» WHAT TO WORK ON
Take the material below and output exactly the run of lines from the one containing "ATOM 289 C C" down to the one containing "ATOM 309 N N", with both included.
"""
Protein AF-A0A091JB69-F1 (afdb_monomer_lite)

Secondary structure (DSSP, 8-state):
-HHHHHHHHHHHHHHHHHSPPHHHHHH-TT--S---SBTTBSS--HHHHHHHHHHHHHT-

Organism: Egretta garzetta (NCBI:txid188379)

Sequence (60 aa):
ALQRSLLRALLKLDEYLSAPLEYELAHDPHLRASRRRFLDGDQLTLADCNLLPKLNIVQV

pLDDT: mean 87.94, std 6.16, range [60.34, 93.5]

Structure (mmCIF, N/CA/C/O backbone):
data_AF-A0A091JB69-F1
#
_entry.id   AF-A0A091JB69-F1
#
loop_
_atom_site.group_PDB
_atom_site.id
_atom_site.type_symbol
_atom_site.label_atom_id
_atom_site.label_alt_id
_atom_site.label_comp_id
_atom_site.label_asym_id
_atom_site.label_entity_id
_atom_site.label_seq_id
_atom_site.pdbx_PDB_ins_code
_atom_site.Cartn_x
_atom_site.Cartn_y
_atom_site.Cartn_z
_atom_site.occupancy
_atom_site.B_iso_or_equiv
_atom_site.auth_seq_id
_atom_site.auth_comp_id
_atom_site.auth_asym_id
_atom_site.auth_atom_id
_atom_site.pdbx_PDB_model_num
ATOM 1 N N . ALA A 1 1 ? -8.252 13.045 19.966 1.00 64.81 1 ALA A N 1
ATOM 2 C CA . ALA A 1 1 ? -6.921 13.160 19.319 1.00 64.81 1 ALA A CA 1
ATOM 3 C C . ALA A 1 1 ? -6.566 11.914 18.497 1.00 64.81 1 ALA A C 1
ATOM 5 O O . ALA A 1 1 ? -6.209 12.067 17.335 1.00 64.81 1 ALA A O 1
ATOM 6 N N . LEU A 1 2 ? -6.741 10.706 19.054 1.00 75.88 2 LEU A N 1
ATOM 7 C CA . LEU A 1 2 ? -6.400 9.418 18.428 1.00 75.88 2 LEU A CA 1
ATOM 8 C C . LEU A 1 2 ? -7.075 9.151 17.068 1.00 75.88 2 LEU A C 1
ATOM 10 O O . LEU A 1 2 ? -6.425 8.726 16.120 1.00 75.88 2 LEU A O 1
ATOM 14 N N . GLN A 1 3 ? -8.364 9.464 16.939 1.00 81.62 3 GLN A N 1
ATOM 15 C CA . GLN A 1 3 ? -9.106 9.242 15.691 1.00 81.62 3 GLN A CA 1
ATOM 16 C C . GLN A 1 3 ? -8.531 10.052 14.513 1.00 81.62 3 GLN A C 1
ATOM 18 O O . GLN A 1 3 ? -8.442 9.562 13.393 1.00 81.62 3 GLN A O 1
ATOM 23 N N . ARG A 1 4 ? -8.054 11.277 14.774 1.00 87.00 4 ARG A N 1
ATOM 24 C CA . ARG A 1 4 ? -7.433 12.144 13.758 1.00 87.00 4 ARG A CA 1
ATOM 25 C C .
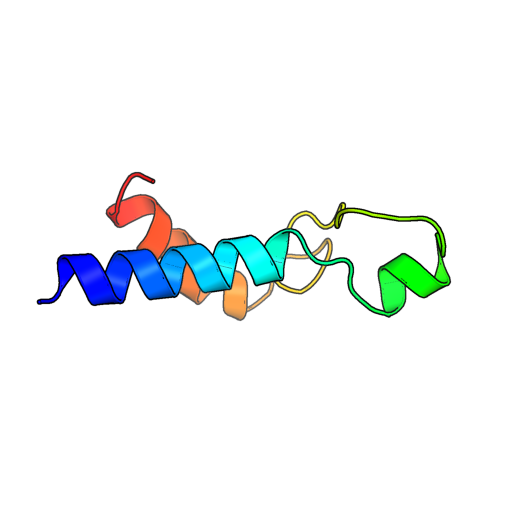 ARG A 1 4 ? -6.055 11.645 13.327 1.00 87.00 4 ARG A C 1
ATOM 27 O O . ARG A 1 4 ? -5.705 11.786 12.161 1.00 87.00 4 ARG A O 1
ATOM 34 N N . SER A 1 5 ? -5.262 11.096 14.249 1.00 86.81 5 SER A N 1
ATOM 35 C CA . SER A 1 5 ? -3.971 10.489 13.902 1.00 86.81 5 SER A CA 1
ATOM 36 C C . SER A 1 5 ? -4.151 9.179 13.140 1.00 86.81 5 SER A C 1
ATOM 38 O O . SER A 1 5 ? -3.405 8.942 12.198 1.00 86.81 5 SER A O 1
ATOM 40 N N . LEU A 1 6 ? -5.167 8.383 13.493 1.00 86.44 6 LEU A N 1
ATOM 41 C CA . LEU A 1 6 ? -5.506 7.157 12.773 1.00 86.44 6 LEU A CA 1
ATOM 42 C C . LEU A 1 6 ? -5.939 7.457 11.334 1.00 86.44 6 LEU A C 1
ATOM 44 O O . LEU A 1 6 ? -5.369 6.897 10.407 1.00 86.44 6 LEU A O 1
ATOM 48 N N . LEU A 1 7 ? -6.858 8.408 11.135 1.00 88.94 7 LEU A N 1
ATOM 49 C CA . LEU A 1 7 ? -7.289 8.828 9.795 1.00 88.94 7 LEU A CA 1
ATOM 50 C C . LEU A 1 7 ? -6.121 9.317 8.930 1.00 88.94 7 LEU A C 1
ATOM 52 O O . LEU A 1 7 ? -6.036 8.973 7.759 1.00 88.94 7 LEU A O 1
ATOM 56 N N . ARG A 1 8 ? -5.182 10.078 9.508 1.00 91.50 8 ARG A N 1
ATOM 57 C CA . ARG A 1 8 ? -3.969 10.513 8.794 1.00 91.50 8 ARG A CA 1
ATOM 58 C C . ARG A 1 8 ? -3.058 9.347 8.411 1.00 91.50 8 ARG A C 1
ATOM 60 O O . ARG A 1 8 ? -2.424 9.409 7.366 1.00 91.50 8 ARG A O 1
ATOM 67 N N . ALA A 1 9 ? -2.952 8.325 9.258 1.00 90.12 9 ALA A N 1
ATOM 68 C CA . ALA A 1 9 
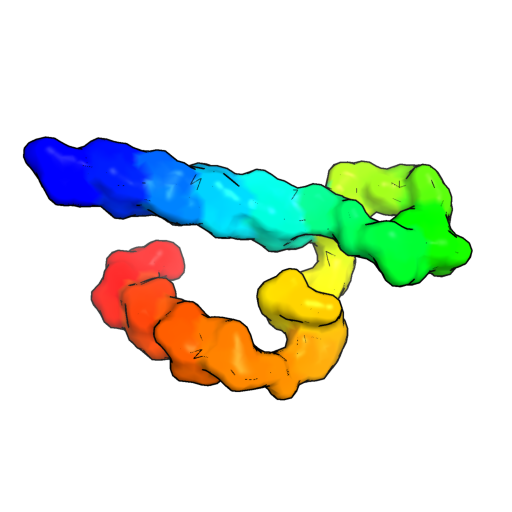? -2.160 7.138 8.956 1.00 90.12 9 ALA A CA 1
ATOM 69 C C . ALA A 1 9 ? -2.812 6.295 7.849 1.00 90.12 9 ALA A C 1
ATOM 71 O O . ALA A 1 9 ? -2.107 5.845 6.953 1.00 90.12 9 ALA A O 1
ATOM 72 N N . LEU A 1 10 ? -4.141 6.148 7.875 1.00 89.38 10 LEU A N 1
ATOM 73 C CA . LEU A 1 10 ? -4.898 5.458 6.827 1.00 89.38 10 LEU A CA 1
ATOM 74 C C . LEU A 1 10 ? -4.805 6.189 5.483 1.00 89.38 10 LEU A C 1
ATOM 76 O O . LEU A 1 10 ? -4.544 5.546 4.479 1.00 89.38 10 LEU A O 1
ATOM 80 N N . LEU A 1 11 ? -4.914 7.522 5.471 1.00 91.88 11 LEU A N 1
ATOM 81 C CA . LEU A 1 11 ? -4.703 8.331 4.263 1.00 91.88 11 LEU A CA 1
ATOM 82 C C . LEU A 1 11 ? -3.308 8.127 3.662 1.00 91.88 11 LEU A C 1
ATOM 84 O O . LEU A 1 11 ? -3.182 7.914 2.466 1.00 91.88 11 LEU A O 1
ATOM 88 N N . LYS A 1 12 ? -2.259 8.133 4.493 1.00 91.94 12 LYS A N 1
ATOM 89 C CA . LYS A 1 12 ? -0.894 7.858 4.017 1.00 91.94 12 LYS A CA 1
ATOM 90 C C . LYS A 1 12 ? -0.737 6.448 3.456 1.00 91.94 12 LYS A C 1
ATOM 92 O O . LYS A 1 12 ? 0.040 6.246 2.530 1.00 91.94 12 LYS A O 1
ATOM 97 N N . LEU A 1 13 ? -1.421 5.472 4.051 1.00 90.81 13 LEU A N 1
ATOM 98 C CA . LEU A 1 13 ? -1.404 4.099 3.563 1.00 90.81 13 LEU A CA 1
ATOM 99 C C . LEU A 1 13 ? -2.135 3.982 2.220 1.00 90.81 13 LEU A C 1
ATOM 101 O O . LEU A 1 13 ? -1.633 3.313 1
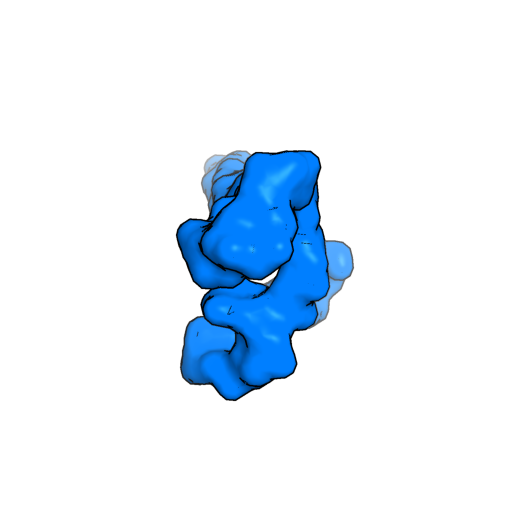.326 1.00 90.81 13 LEU A O 1
ATOM 105 N N . ASP A 1 14 ? -3.275 4.652 2.070 1.00 91.06 14 ASP A N 1
ATOM 106 C CA . ASP A 1 14 ? -4.036 4.715 0.820 1.00 91.06 14 ASP A CA 1
ATOM 107 C C . ASP A 1 14 ? -3.235 5.390 -0.305 1.00 91.06 14 ASP A C 1
ATOM 109 O O . ASP A 1 14 ? -3.102 4.839 -1.397 1.00 91.06 14 ASP A O 1
ATOM 113 N N . GLU A 1 15 ? -2.590 6.524 -0.019 1.00 92.81 15 GLU A N 1
ATOM 114 C CA . GLU A 1 15 ? -1.660 7.180 -0.949 1.00 92.81 15 GLU A CA 1
ATOM 115 C C . GLU A 1 15 ? -0.506 6.251 -1.344 1.00 92.81 15 GLU A C 1
ATOM 117 O O . GLU A 1 15 ? -0.150 6.163 -2.518 1.00 92.81 15 GLU A O 1
ATOM 122 N N . TYR A 1 16 ? 0.063 5.520 -0.382 1.00 91.75 16 TYR A N 1
ATOM 123 C CA . TYR A 1 16 ? 1.129 4.568 -0.667 1.00 91.75 16 TYR A CA 1
ATOM 124 C C . TYR A 1 16 ? 0.650 3.436 -1.578 1.00 91.75 16 TYR A C 1
ATOM 126 O O . TYR A 1 16 ? 1.303 3.158 -2.580 1.00 91.75 16 TYR A O 1
ATOM 134 N N . LEU A 1 17 ? -0.477 2.792 -1.257 1.00 91.25 17 LEU A N 1
ATOM 135 C CA . LEU A 1 17 ? -1.016 1.661 -2.019 1.00 91.25 17 LEU A CA 1
ATOM 136 C C . LEU A 1 17 ? -1.502 2.068 -3.413 1.00 91.25 17 LEU A C 1
ATOM 138 O O . LEU A 1 17 ? -1.383 1.280 -4.345 1.00 91.25 17 LEU A O 1
ATOM 142 N N . SER A 1 18 ? -2.010 3.289 -3.577 1.00 91.81 18 SER A N 1
ATOM 143 C CA . SER A 1 18 ? -2.467 3.802 -4.873 1.00 91.81 18 SER A CA 1
ATOM 144 C C . SER A 1 18 ? -1.322 4.267 -5.779 1.00 91.81 18 SER A C 1
ATOM 146 O O . SER A 1 18 ? -1.440 4.163 -7.002 1.00 91.81 18 SER A O 1
ATOM 148 N N . ALA A 1 19 ? -0.198 4.727 -5.220 1.00 93.50 19 ALA A N 1
ATOM 149 C CA . ALA A 1 19 ? 0.962 5.160 -5.993 1.00 93.50 19 ALA A CA 1
ATOM 150 C C . ALA A 1 19 ? 1.714 3.962 -6.609 1.00 93.50 19 ALA A C 1
ATOM 152 O O . ALA A 1 19 ? 2.129 3.071 -5.867 1.00 93.50 19 ALA A O 1
ATOM 153 N N . PRO A 1 20 ? 1.927 3.912 -7.937 1.00 92.75 20 PRO A N 1
ATOM 154 C CA . PRO A 1 20 ? 2.661 2.822 -8.574 1.00 92.75 20 PRO A CA 1
ATOM 155 C C . PRO A 1 20 ? 4.143 2.822 -8.179 1.00 92.75 20 PRO A C 1
ATOM 157 O O . PRO A 1 20 ? 4.771 3.875 -8.062 1.00 92.75 20 PRO A O 1
ATOM 160 N N . LEU A 1 21 ? 4.701 1.628 -7.975 1.00 90.94 21 LEU A N 1
ATOM 161 C CA . LEU A 1 21 ? 6.115 1.452 -7.635 1.00 90.94 21 LEU A CA 1
ATOM 162 C C . LEU A 1 21 ? 7.002 1.507 -8.885 1.00 90.94 21 LEU A C 1
ATOM 164 O O . LEU A 1 21 ? 6.545 1.284 -10.006 1.00 90.94 21 LEU A O 1
ATOM 168 N N . GLU A 1 22 ? 8.300 1.758 -8.698 1.00 90.00 22 GLU A N 1
ATOM 169 C CA . GLU A 1 22 ? 9.265 1.868 -9.805 1.00 90.00 22 GLU A CA 1
ATOM 170 C C . GLU A 1 22 ? 9.276 0.626 -10.704 1.00 90.00 22 GLU A C 1
ATOM 172 O O . GLU A 1 22 ? 9.355 0.748 -11.925 1.00 90.00 22 GLU A O 1
ATOM 177 N N . TYR A 1 23 ? 9.137 -0.571 -10.123 1.00 88.44 23 TYR A N 1
ATOM 178 C CA . TYR A 1 23 ? 9.079 -1.804 -10.907 1.00 88.44 23 TYR A CA 1
ATOM 179 C C . TYR A 1 23 ? 7.808 -1.881 -11.765 1.00 88.44 23 TYR A C 1
ATOM 181 O O . TYR A 1 23 ? 7.860 -2.436 -12.858 1.00 88.44 23 TYR A O 1
ATOM 189 N N . GLU A 1 24 ? 6.681 -1.325 -11.310 1.00 88.81 24 GLU A N 1
ATOM 190 C CA . GLU A 1 24 ? 5.441 -1.287 -12.093 1.00 88.81 24 GLU A CA 1
ATOM 191 C C . GLU A 1 24 ? 5.579 -0.292 -13.243 1.00 88.81 24 GLU A C 1
ATOM 193 O O . GLU A 1 24 ? 5.253 -0.621 -14.378 1.00 88.81 24 GLU A O 1
ATOM 198 N N . LEU A 1 25 ? 6.144 0.886 -12.968 1.00 90.69 25 LEU A N 1
ATOM 199 C CA . LEU A 1 25 ? 6.429 1.920 -13.968 1.00 90.69 25 LEU A CA 1
ATOM 200 C
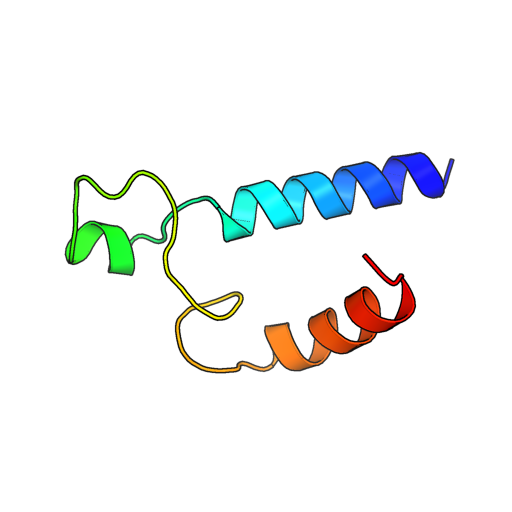 C . LEU A 1 25 ? 7.460 1.466 -15.009 1.00 90.69 25 LEU A C 1
ATOM 202 O O . LEU A 1 25 ? 7.398 1.885 -16.161 1.00 90.69 25 LEU A O 1
ATOM 206 N N . ALA A 1 26 ? 8.389 0.586 -14.629 1.00 90.56 26 ALA A N 1
ATOM 207 C CA . ALA A 1 26 ? 9.322 -0.032 -15.565 1.00 90.56 26 ALA A CA 1
ATOM 208 C C . ALA A 1 26 ? 8.620 -0.968 -16.569 1.00 90.56 26 ALA A C 1
ATOM 210 O O . ALA A 1 26 ? 9.099 -1.115 -17.692 1.00 90.56 26 ALA A O 1
ATOM 211 N N . HIS A 1 27 ? 7.494 -1.583 -16.184 1.00 89.25 27 HIS A N 1
ATOM 212 C CA . HIS A 1 27 ? 6.687 -2.429 -17.070 1.00 89.25 27 HIS A CA 1
ATOM 213 C C . HIS A 1 27 ? 5.620 -1.627 -17.831 1.00 89.25 27 HIS A C 1
ATOM 215 O O . HIS A 1 27 ? 5.375 -1.900 -19.005 1.00 89.25 27 HIS A O 1
ATOM 221 N N . ASP A 1 28 ? 4.996 -0.642 -17.181 1.00 91.38 28 ASP A N 1
ATOM 222 C CA . ASP A 1 28 ? 3.987 0.251 -17.755 1.00 91.38 28 ASP A CA 1
ATOM 223 C C . ASP A 1 28 ? 4.234 1.708 -17.302 1.00 91.38 28 ASP A C 1
ATOM 225 O O . ASP A 1 28 ? 3.742 2.138 -16.254 1.00 91.38 28 ASP A O 1
ATOM 229 N N . PRO A 1 29 ? 4.970 2.506 -18.097 1.00 89.75 29 PRO A N 1
ATOM 230 C CA . PRO A 1 29 ? 5.314 3.888 -17.751 1.00 89.75 29 PRO A CA 1
ATOM 231 C C . PRO A 1 29 ? 4.113 4.837 -17.675 1.00 89.75 29 PRO A C 1
ATOM 233 O O . PRO A 1 29 ? 4.231 5.949 -17.160 1.00 89.75 29 PRO A O 1
ATOM 236 N N . HIS A 1 30 ? 2.962 4.438 -18.224 1.00 91.12 30 HIS A N 1
ATOM 237 C CA . HIS A 1 30 ? 1.740 5.242 -18.225 1.00 91.12 30 HIS A CA 1
ATOM 238 C C . HIS A 1 30 ? 0.784 4.862 -17.092 1.00 91.12 30 HIS A C 1
ATOM 240 O O . HIS A 1 30 ? -0.303 5.444 -16.984 1.00 91.12 30 HIS A O 1
ATOM 246 N N . LEU A 1 31 ? 1.179 3.915 -16.238 1.00 91.06 31 LEU A N 1
ATOM 247 C CA . LEU A 1 31 ? 0.389 3.471 -15.108 1.00 91.06 31 LEU A CA 1
ATOM 248 C C . LEU A 1 31 ? 0.155 4.632 -14.131 1.00 91.06 31 LEU A C 1
ATOM 250 O O . LEU A 1 31 ? 1.085 5.211 -13.577 1.00 91.06 31 LEU A O 1
ATOM 254 N N . ARG A 1 32 ? -1.117 4.988 -13.926 1.00 87.81 32 ARG A N 1
ATOM 255 C CA . ARG A 1 32 ? -1.523 6.092 -13.035 1.00 87.81 32 ARG A CA 1
ATOM 256 C C . ARG A 1 32 ? -1.852 5.650 -11.614 1.00 87.81 32 ARG A C 1
ATOM 258 O O . ARG A 1 32 ? -1.867 6.484 -10.718 1.00 87.81 32 ARG A O 1
ATOM 265 N N . ALA A 1 33 ? -2.152 4.369 -11.435 1.00 91.12 33 ALA A N 1
ATOM 266 C CA . ALA A 1 33 ? -2.489 3.768 -10.156 1.00 91.12 33 ALA A CA 1
ATOM 267 C C . ALA A 1 33 ? -1.871 2.374 -10.090 1.00 91.12 33 ALA A C 1
ATOM 269 O O . ALA A 1 33 ? -1.887 1.649 -11.088 1.00 91.12 33 ALA A O 1
ATOM 270 N N . SER A 1 34 ? -1.338 2.013 -8.928 1.00 91.75 34 SER A N 1
ATOM 271 C CA . SER A 1 34 ? -0.747 0.698 -8.714 1.00 91.75 34 SER A CA 1
ATOM 272 C C . SER A 1 34 ? -1.759 -0.424 -8.951 1.00 91.75 34 SER A C 1
ATOM 274 O O . SER A 1 34 ? -2.954 -0.280 -8.685 1.00 91.75 34 SER A O 1
ATOM 276 N N . ARG A 1 35 ? -1.270 -1.555 -9.460 1.00 89.12 35 ARG A N 1
ATOM 277 C CA . ARG A 1 35 ? -2.050 -2.781 -9.679 1.00 89.12 35 ARG A CA 1
ATOM 278 C C . ARG A 1 35 ? -1.616 -3.922 -8.763 1.00 89.12 35 ARG A C 1
ATOM 280 O O . ARG A 1 35 ? -2.172 -5.016 -8.863 1.00 89.12 35 ARG A O 1
ATOM 287 N N . ARG A 1 36 ? -0.639 -3.674 -7.890 1.00 91.81 36 ARG A N 1
ATOM 288 C CA . ARG A 1 36 ? -0.092 -4.668 -6.970 1.00 91.81 36 ARG A CA 1
ATOM 289 C C . ARG A 1 36 ? -1.133 -5.165 -5.974 1.00 91.81 36 ARG A C 1
ATOM 291 O O . ARG A 1 36 ? -1.994 -4.414 -5.519 1.00 91.81 36 ARG A O 1
ATOM 298 N N . ARG A 1 37 ? -1.042 -6.447 -5.622 1.00 88.25 37 ARG A N 1
ATOM 299 C CA . ARG A 1 37 ? -2.002 -7.097 -4.710 1.00 88.25 37 ARG A CA 1
ATOM 300 C C . ARG A 1 37 ? -1.706 -6.881 -3.223 1.00 88.25 37 ARG A C 1
ATOM 302 O O . ARG A 1 37 ? -2.619 -6.988 -2.411 1.00 88.25 37 ARG A O 1
ATOM 309 N N . PHE A 1 38 ? -0.456 -6.600 -2.876 1.00 90.19 38 PHE A N 1
ATOM 310 C CA . PHE A 1 38 ? 0.063 -6.483 -1.511 1.00 90.19 38 PHE A CA 1
ATOM 311 C C . PHE A 1 38 ? 0.934 -5.231 -1.359 1.00 90.19 38 PHE A C 1
ATOM 313 O O . PHE A 1 38 ? 1.230 -4.552 -2.341 1.00 90.19 38 PHE A O 1
ATOM 320 N N . LEU A 1 39 ? 1.359 -4.916 -0.132 1.00 89.81 39 LEU A N 1
ATOM 321 C CA . LEU A 1 39 ? 2.103 -3.688 0.182 1.00 89.81 39 LEU A CA 1
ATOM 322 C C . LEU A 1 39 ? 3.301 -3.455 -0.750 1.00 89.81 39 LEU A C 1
"""
» RESULT BELOW
ATOM 289 C C . ARG A 1 36 ? -1.133 -5.165 -5.974 1.00 91.81 36 ARG A C 1
ATOM 291 O O . ARG A 1 36 ? -1.994 -4.414 -5.519 1.00 91.81 36 ARG A O 1
ATOM 298 N N . ARG A 1 37 ? -1.042 -6.447 -5.622 1.00 88.25 37 ARG A N 1
ATOM 299 C CA . ARG A 1 37 ? -2.002 -7.097 -4.710 1.00 88.25 37 ARG A CA 1
ATOM 300 C C . ARG A 1 37 ? -1.706 -6.881 -3.223 1.00 88.25 37 ARG A C 1
ATOM 302 O O . ARG A 1 37 ? -2.619 -6.988 -2.411 1.00 88.25 37 ARG A O 1
ATOM 309 N N . PHE A 1 38 ? -0.456 -6.600 -2.876 1.00 90.19 38 PHE A N 1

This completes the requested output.